DARkit DevOps service covers all 5 platforms related to Platform Engineering. Platform engineering is the discipline of designing and building toolchains and workflows that enable self-service capabilities for software engineering organizations in the cloud-native era. Platform engineers provide an integrated product most often referred to as an “Internal Developer Platform” covering the operational necessities of the entire lifecycle of an application. An Internal Developer Platform (IDP) is a layer on top of the tech and tooling an engineering team has in place already. It helps operations structure their setup and enable developer self-service. Platform engineering done right means providing golden paths and paved roads that match the preferred abstraction level of the individual developer, who interacts with the IDP layer.

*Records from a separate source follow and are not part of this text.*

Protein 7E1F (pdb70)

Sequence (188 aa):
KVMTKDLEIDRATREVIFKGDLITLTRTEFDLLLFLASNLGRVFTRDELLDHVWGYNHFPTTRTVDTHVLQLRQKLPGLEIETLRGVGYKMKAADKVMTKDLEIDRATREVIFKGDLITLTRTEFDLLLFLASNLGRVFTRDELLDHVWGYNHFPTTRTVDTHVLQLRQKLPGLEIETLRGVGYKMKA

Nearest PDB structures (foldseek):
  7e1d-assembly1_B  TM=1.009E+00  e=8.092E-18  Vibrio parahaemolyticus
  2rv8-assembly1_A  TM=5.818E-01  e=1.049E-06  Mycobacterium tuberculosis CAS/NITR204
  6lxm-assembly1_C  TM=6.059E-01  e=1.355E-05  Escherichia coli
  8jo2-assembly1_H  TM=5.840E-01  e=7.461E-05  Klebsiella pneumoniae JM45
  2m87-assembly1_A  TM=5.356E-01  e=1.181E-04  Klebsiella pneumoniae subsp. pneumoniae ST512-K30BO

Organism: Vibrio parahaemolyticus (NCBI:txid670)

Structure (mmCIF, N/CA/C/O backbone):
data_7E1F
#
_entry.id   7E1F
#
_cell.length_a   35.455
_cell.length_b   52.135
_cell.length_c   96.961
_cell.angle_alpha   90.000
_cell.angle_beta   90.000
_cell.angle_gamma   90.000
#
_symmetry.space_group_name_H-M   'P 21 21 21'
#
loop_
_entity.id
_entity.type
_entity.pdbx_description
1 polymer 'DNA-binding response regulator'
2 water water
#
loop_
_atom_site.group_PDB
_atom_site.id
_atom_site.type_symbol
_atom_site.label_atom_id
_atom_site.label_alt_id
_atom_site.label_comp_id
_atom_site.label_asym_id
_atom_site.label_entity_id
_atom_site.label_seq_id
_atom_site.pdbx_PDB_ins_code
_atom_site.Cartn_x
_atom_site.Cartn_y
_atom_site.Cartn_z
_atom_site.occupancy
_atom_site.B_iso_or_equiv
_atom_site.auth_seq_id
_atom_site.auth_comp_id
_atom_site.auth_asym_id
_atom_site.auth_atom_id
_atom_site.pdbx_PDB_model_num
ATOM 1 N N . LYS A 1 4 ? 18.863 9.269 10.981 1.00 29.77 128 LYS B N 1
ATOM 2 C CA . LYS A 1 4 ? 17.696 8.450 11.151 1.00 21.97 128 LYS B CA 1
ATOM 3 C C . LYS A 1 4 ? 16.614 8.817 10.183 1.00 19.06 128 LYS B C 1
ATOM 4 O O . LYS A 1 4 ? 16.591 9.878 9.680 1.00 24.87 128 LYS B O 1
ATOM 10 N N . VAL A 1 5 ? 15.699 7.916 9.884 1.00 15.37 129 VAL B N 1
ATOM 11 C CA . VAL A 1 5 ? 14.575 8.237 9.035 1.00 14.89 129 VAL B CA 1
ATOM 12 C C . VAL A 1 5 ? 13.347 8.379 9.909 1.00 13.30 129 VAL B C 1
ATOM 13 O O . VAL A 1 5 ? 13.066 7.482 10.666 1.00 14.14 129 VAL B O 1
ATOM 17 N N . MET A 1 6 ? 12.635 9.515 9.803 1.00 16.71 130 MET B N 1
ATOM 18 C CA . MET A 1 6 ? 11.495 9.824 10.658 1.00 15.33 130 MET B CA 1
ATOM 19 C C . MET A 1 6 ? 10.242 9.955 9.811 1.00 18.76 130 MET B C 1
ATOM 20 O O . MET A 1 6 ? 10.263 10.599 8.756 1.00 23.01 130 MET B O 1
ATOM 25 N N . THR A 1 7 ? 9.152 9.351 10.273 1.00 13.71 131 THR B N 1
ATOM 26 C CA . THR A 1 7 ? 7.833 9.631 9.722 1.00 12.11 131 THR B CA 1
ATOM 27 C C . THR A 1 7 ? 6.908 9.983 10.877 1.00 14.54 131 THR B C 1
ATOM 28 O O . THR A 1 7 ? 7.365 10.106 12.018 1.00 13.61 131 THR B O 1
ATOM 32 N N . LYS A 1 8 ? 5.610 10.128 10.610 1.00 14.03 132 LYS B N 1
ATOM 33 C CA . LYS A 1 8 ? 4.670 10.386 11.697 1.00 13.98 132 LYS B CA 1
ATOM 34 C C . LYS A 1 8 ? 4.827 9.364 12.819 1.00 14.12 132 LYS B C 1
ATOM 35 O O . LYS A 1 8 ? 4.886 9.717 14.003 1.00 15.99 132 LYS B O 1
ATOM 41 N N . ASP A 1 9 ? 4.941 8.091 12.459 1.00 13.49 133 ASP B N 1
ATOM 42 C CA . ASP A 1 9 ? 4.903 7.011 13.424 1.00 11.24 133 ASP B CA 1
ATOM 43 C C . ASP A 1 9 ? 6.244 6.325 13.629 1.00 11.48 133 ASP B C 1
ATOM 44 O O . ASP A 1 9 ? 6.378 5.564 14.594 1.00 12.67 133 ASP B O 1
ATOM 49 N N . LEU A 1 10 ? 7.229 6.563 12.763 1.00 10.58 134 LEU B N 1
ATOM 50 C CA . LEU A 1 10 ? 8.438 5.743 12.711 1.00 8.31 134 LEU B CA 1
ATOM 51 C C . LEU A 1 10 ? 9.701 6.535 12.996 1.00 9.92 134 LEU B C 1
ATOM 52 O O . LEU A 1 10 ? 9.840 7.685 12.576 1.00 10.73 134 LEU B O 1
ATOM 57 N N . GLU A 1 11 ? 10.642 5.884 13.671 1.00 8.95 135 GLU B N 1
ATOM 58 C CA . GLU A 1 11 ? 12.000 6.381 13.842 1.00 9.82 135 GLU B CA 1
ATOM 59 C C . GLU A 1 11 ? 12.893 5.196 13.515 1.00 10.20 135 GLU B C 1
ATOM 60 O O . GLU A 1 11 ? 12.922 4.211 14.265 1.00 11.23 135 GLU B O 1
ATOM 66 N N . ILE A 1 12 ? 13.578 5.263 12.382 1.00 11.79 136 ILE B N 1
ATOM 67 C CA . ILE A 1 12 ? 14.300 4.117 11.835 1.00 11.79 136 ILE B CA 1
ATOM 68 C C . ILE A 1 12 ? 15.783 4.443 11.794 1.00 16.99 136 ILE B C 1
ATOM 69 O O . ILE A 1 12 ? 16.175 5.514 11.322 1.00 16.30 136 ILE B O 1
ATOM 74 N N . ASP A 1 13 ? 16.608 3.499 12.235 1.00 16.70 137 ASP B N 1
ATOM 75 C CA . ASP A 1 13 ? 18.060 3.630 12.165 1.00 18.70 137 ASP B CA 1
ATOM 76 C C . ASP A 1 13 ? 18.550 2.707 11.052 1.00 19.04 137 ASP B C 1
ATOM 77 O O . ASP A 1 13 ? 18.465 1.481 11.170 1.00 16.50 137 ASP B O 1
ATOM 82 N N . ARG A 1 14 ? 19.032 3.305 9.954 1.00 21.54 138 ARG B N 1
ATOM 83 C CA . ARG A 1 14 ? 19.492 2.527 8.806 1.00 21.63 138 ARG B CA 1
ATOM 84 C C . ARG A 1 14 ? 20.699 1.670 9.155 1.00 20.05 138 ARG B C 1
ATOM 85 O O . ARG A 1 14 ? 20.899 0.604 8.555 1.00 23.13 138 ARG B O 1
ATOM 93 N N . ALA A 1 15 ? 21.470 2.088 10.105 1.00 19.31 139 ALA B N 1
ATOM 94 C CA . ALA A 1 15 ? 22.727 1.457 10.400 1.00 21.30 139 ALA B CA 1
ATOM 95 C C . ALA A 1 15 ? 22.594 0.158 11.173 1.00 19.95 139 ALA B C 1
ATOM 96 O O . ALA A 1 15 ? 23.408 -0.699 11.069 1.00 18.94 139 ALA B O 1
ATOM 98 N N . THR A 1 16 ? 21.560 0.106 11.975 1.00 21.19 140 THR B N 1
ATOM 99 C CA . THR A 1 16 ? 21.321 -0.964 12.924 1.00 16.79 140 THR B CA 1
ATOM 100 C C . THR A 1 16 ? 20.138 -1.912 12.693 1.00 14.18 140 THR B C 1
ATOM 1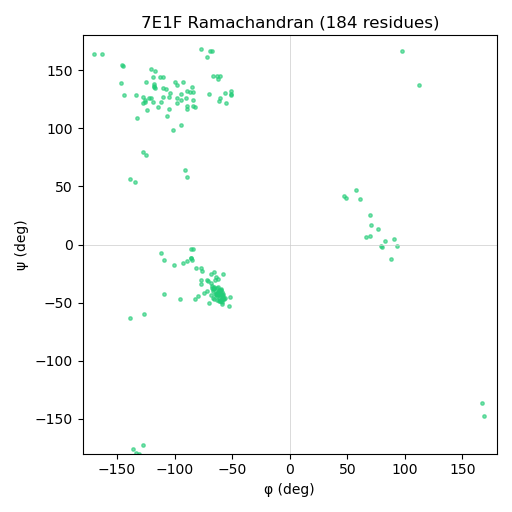01 O O . THR A 1 16 ? 19.976 -2.768 13.469 1.00 14.82 140 THR B O 1
ATOM 105 N N . ARG A 1 17 ? 19.272 -1.637 11.699 1.00 22.64 141 ARG B N 1
ATOM 106 C CA . ARG A 1 17 ? 18.002 -2.377 11.418 1.00 20.74 141 ARG B CA 1
ATOM 107 C C . ARG A 1 17 ? 16.950 -2.044 12.571 1.00 17.33 141 ARG B C 1
ATOM 108 O O . ARG A 1 17 ? 16.086 -2.826 12.759 1.00 23.42 141 ARG B O 1
ATOM 116 N N . GLU A 1 18 ? 17.127 -0.992 13.365 1.00 20.48 142 GLU B N 1
ATOM 117 C CA . GLU A 1 18 ? 16.272 -0.689 14.533 1.00 17.25 142 GLU B CA 1
ATOM 118 C C . GLU A 1 18 ? 15.088 0.174 14.135 1.00 17.74 142 GLU B C 1
ATOM 119 O O . GLU A 1 18 ? 15.263 1.159 13.480 1.00 17.42 142 GLU B O 1
ATOM 125 N N . VAL A 1 19 ? 13.915 -0.225 14.589 1.00 13.23 143 VAL B N 1
ATOM 126 C CA . VAL A 1 19 ? 12.673 0.473 14.267 1.00 12.27 143 VAL B CA 1
ATOM 127 C C . VAL A 1 19 ? 11.929 0.794 15.560 1.00 10.67 143 VAL B C 1
ATOM 128 O O . VAL A 1 19 ? 11.644 -0.111 16.354 1.00 12.71 143 VAL B O 1
ATOM 132 N N . ILE A 1 20 ? 11.568 2.069 15.746 1.00 10.35 144 ILE B N 1
ATOM 133 C CA . ILE A 1 20 ? 10.638 2.482 16.795 1.00 11.36 144 ILE B CA 1
ATOM 134 C C . ILE A 1 20 ? 9.346 2.922 16.123 1.00 10.94 144 ILE B C 1
ATOM 135 O O . ILE A 1 20 ? 9.370 3.762 15.215 1.00 11.52 144 ILE B O 1
ATOM 140 N N . PHE A 1 21 ? 8.220 2.355 16.562 1.00 10.98 145 PHE B N 1
ATOM 141 C CA . PHE A 1 21 ? 6.905 2.650 15.996 1.00 9.17 145 PHE B CA 1
ATOM 142 C C . PHE A 1 21 ? 5.993 3.120 17.120 1.00 10.75 145 PHE B C 1
ATOM 143 O O . PHE A 1 21 ? 5.702 2.353 18.040 1.00 13.57 145 PHE B O 1
ATOM 151 N N . LYS A 1 22 ? 5.554 4.378 17.053 1.00 12.21 146 LYS B N 1
ATOM 152 C CA . LYS A 1 22 ? 4.717 4.950 18.116 1.00 15.23 146 LYS B CA 1
ATOM 153 C C . LYS A 1 22 ? 5.313 4.691 19.497 1.00 12.46 146 LYS B C 1
ATOM 154 O O . LYS A 1 22 ? 4.610 4.351 20.454 1.00 16.24 146 LYS B O 1
ATOM 160 N N . GLY A 1 23 ? 6.635 4.813 19.597 1.00 14.04 147 GLY B N 1
ATOM 161 C CA . GLY A 1 23 ? 7.331 4.641 20.853 1.00 12.31 147 GLY B CA 1
ATOM 162 C C . GLY A 1 23 ? 7.762 3.232 21.196 1.00 16.55 147 GLY B C 1
ATOM 163 O O . GLY A 1 23 ? 8.561 3.066 22.121 1.00 17.62 147 GLY B O 1
ATOM 164 N N . ASP A 1 24 ? 7.274 2.214 20.490 1.00 13.98 148 ASP B N 1
ATOM 165 C CA . ASP A 1 24 ? 7.604 0.832 20.814 1.00 15.92 148 ASP B CA 1
ATOM 166 C C . ASP A 1 24 ? 8.703 0.305 19.895 1.00 12.45 148 ASP B C 1
ATOM 167 O O . ASP A 1 24 ? 8.713 0.578 18.690 1.00 13.25 148 ASP B O 1
ATOM 172 N N . LEU A 1 25 ? 9.629 -0.453 20.471 1.00 17.49 149 LEU B N 1
ATOM 173 C CA . LEU A 1 25 ? 10.682 -1.084 19.691 1.00 17.86 149 LEU B CA 1
ATOM 174 C C . LEU A 1 25 ? 10.134 -2.366 19.074 1.00 20.47 149 LEU B C 1
ATOM 175 O O . LEU A 1 25 ? 9.742 -3.284 19.801 1.00 21.89 149 LEU B O 1
ATOM 180 N N . ILE A 1 26 ? 10.110 -2.431 17.741 1.00 17.73 150 ILE B N 1
ATOM 181 C CA . ILE A 1 26 ? 9.463 -3.509 16.995 1.00 15.92 150 ILE B CA 1
ATOM 182 C C . ILE A 1 26 ? 10.544 -4.351 16.329 1.00 16.18 150 ILE B C 1
ATOM 183 O O . ILE A 1 26 ? 11.472 -3.807 15.721 1.00 19.74 150 ILE B O 1
ATOM 188 N N . THR A 1 27 ? 10.417 -5.677 16.434 1.00 15.26 151 THR B N 1
ATOM 189 C CA . THR A 1 27 ? 11.308 -6.620 15.770 1.00 19.48 151 THR B CA 1
ATOM 190 C C . THR A 1 27 ? 10.763 -6.934 14.381 1.00 16.25 151 THR B C 1
ATOM 191 O O . THR A 1 27 ? 9.659 -7.477 14.251 1.00 17.56 151 THR B O 1
ATOM 195 N N . LEU A 1 28 ? 11.539 -6.616 13.352 1.00 17.66 152 LEU B N 1
ATOM 196 C CA . LEU A 1 28 ? 11.191 -6.928 11.975 1.00 15.18 152 LEU B CA 1
ATOM 197 C C . LEU A 1 28 ? 12.240 -7.875 11.417 1.00 18.38 152 LEU B C 1
ATOM 198 O O . LEU A 1 28 ? 13.412 -7.808 11.807 1.00 18.46 152 LEU B O 1
ATOM 203 N N . THR A 1 29 ? 11.827 -8.747 10.494 1.00 12.39 153 THR B N 1
ATOM 204 C CA . THR A 1 29 ? 12.821 -9.498 9.743 1.00 11.18 153 THR B CA 1
ATOM 205 C C . THR A 1 29 ? 13.605 -8.557 8.828 1.00 11.17 153 THR B C 1
ATOM 206 O O . THR A 1 29 ? 13.223 -7.406 8.589 1.00 10.10 153 THR B O 1
ATOM 210 N N . ARG A 1 30 ? 14.715 -9.064 8.296 1.00 11.28 154 ARG B N 1
ATOM 211 C CA . ARG A 1 30 ? 15.525 -8.252 7.394 1.00 11.72 154 ARG B CA 1
ATOM 212 C C . ARG A 1 30 ? 14.729 -7.765 6.189 1.00 9.04 154 ARG B C 1
ATOM 213 O O . ARG A 1 30 ? 14.848 -6.598 5.790 1.00 11.58 154 ARG B O 1
ATOM 221 N N . THR A 1 31 ? 13.931 -8.648 5.573 1.00 10.56 155 THR B N 1
ATOM 222 C CA . THR A 1 31 ? 13.168 -8.235 4.400 1.00 9.85 155 THR B CA 1
ATOM 223 C C . THR A 1 31 ? 12.027 -7.298 4.775 1.00 9.80 155 THR B C 1
ATOM 224 O O . THR A 1 31 ? 11.758 -6.333 4.047 1.00 9.76 155 THR B O 1
ATOM 228 N N . GLU A 1 32 ? 11.339 -7.563 5.893 1.00 8.53 156 GLU B N 1
ATOM 229 C CA . GLU A 1 32 ? 10.341 -6.608 6.381 1.00 8.41 156 GLU B CA 1
ATOM 230 C C . GLU A 1 32 ? 10.961 -5.237 6.589 1.00 8.61 156 GLU B C 1
ATOM 231 O O . GLU A 1 32 ? 10.385 -4.206 6.199 1.00 9.67 156 GLU B O 1
ATOM 237 N N . PHE A 1 33 ? 12.129 -5.208 7.226 1.00 9.30 157 PHE B N 1
ATOM 238 C CA . PHE A 1 33 ? 12.805 -3.940 7.454 1.00 9.15 157 PHE B CA 1
ATOM 239 C C . PHE A 1 33 ? 13.106 -3.223 6.142 1.00 8.28 157 PHE B C 1
ATOM 240 O O . PHE A 1 33 ? 12.854 -2.016 6.011 1.00 9.85 157 PHE B O 1
ATOM 248 N N . ASP A 1 34 ? 13.660 -3.944 5.157 1.00 9.58 158 ASP B N 1
ATOM 249 C CA . ASP A 1 34 ? 14.037 -3.292 3.906 1.00 7.68 158 ASP B CA 1
ATOM 250 C C . ASP A 1 34 ? 12.823 -2.680 3.231 1.00 8.33 158 ASP B C 1
ATOM 251 O O . ASP A 1 34 ? 12.899 -1.587 2.661 1.00 10.83 158 ASP B O 1
ATOM 256 N N . LEU A 1 35 ? 11.693 -3.384 3.281 1.00 7.94 159 LEU B N 1
ATOM 257 C CA . LEU A 1 35 ? 10.473 -2.861 2.673 1.00 9.39 159 LEU B CA 1
ATOM 258 C C . LEU A 1 35 ? 9.992 -1.627 3.428 1.00 7.62 159 LEU B C 1
ATOM 259 O O . LEU A 1 35 ? 9.663 -0.594 2.816 1.00 9.33 159 LEU B O 1
ATOM 264 N N . LEU A 1 36 ? 9.977 -1.713 4.763 1.00 8.29 160 LEU B N 1
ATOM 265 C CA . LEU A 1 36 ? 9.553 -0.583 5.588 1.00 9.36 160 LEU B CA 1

In this article we are going to explore the origins of this discipline and discuss the main focus areas of platform engineers. We will also explain how this fits into the setup of a modern engineering organization and is actually a key component in most advanced development teams.
From the ashes of DevOps: the rise of Internal Developer Platforms
Let’s turn the clock back a couple of decades. The late 90s and early 2000s, the time most setups had a single gatekeeper (and point of failure), the SysAdmin. If developers wanted to get anything done to run their applications, they had to go through them. In practice, this translated to the well-known “throw over the fence” workflow, which led to poor experiences on both sides of the fence. As an industry, we all agreed this was not the ideal we should aspire to.
At the same time that cloud started becoming a thing, with AWS launching in 2006, the concept of DevOps gained ground and established itself as the new golden standard for engineering teams. While cloud native drove huge improvements in areas like scalability, availability and operability, it also meant setups became a lot more complex. Gone were the days of running a single script to deploy a monolithic application consuming one relational database.
Suddenly, engineers had to master 10 different tools, Helm charts, Terraform modules, etc. just to deploy and test a simple code change to one of multiple environments in your multi-cluster microservice setup. The problem is that throughout this toolchain evolution, the industry seemingly decided that division of labor (Ops and Devs), which proved successful in virtually every other sector of the global economy, was not a good idea. Instead, the DevOps paradigm was championed as the way to achieve a high performing setup.
Developers should be able to deploy and run their apps and services end to end. “You build it, you run it”. True DevOps.
The issue with this approach is that for most companies, this is actually rather unrealistic. While the above works for very advanced organizations like Google, Amazon or Airbnb, it is very far from trivial to replicate true DevOps in practice for most other teams. The main reason being it is unlikely most companies have access to the same talent pool and the same level of resources they can invest into just optimizing their developer workflows and experience.
Instead, what tends to happen when a regular engineering organization tries to implement true DevOps, is that a series of antipatterns emerge. This is well documented by the Team Topologies team (Matthew Skelton and Manuel Pais, speaker at one of our Platform Engineers meetups) in their analysis of DevOps anti-types, a highly recommended read for anyone who wants to better understand these dynamics. Below, an example of what emerges in many development teams when the organization decides to implement DevOps and remove a formal Ops role or team. Developers (usually the more senior ones) end up taking responsibility for managing environments, infrastructure, etc. This leads to a setup where “shadow operations” are performed by the same engineers whose input in terms of coding and product development is most valuable. Everyone loses. The senior engineer who now becomes responsible for the setup and needs to solve requests from more junior colleagues. The wider organization, which is now misusing some of its most expensive and talented resources and cannot ship features with the same speed and reliability.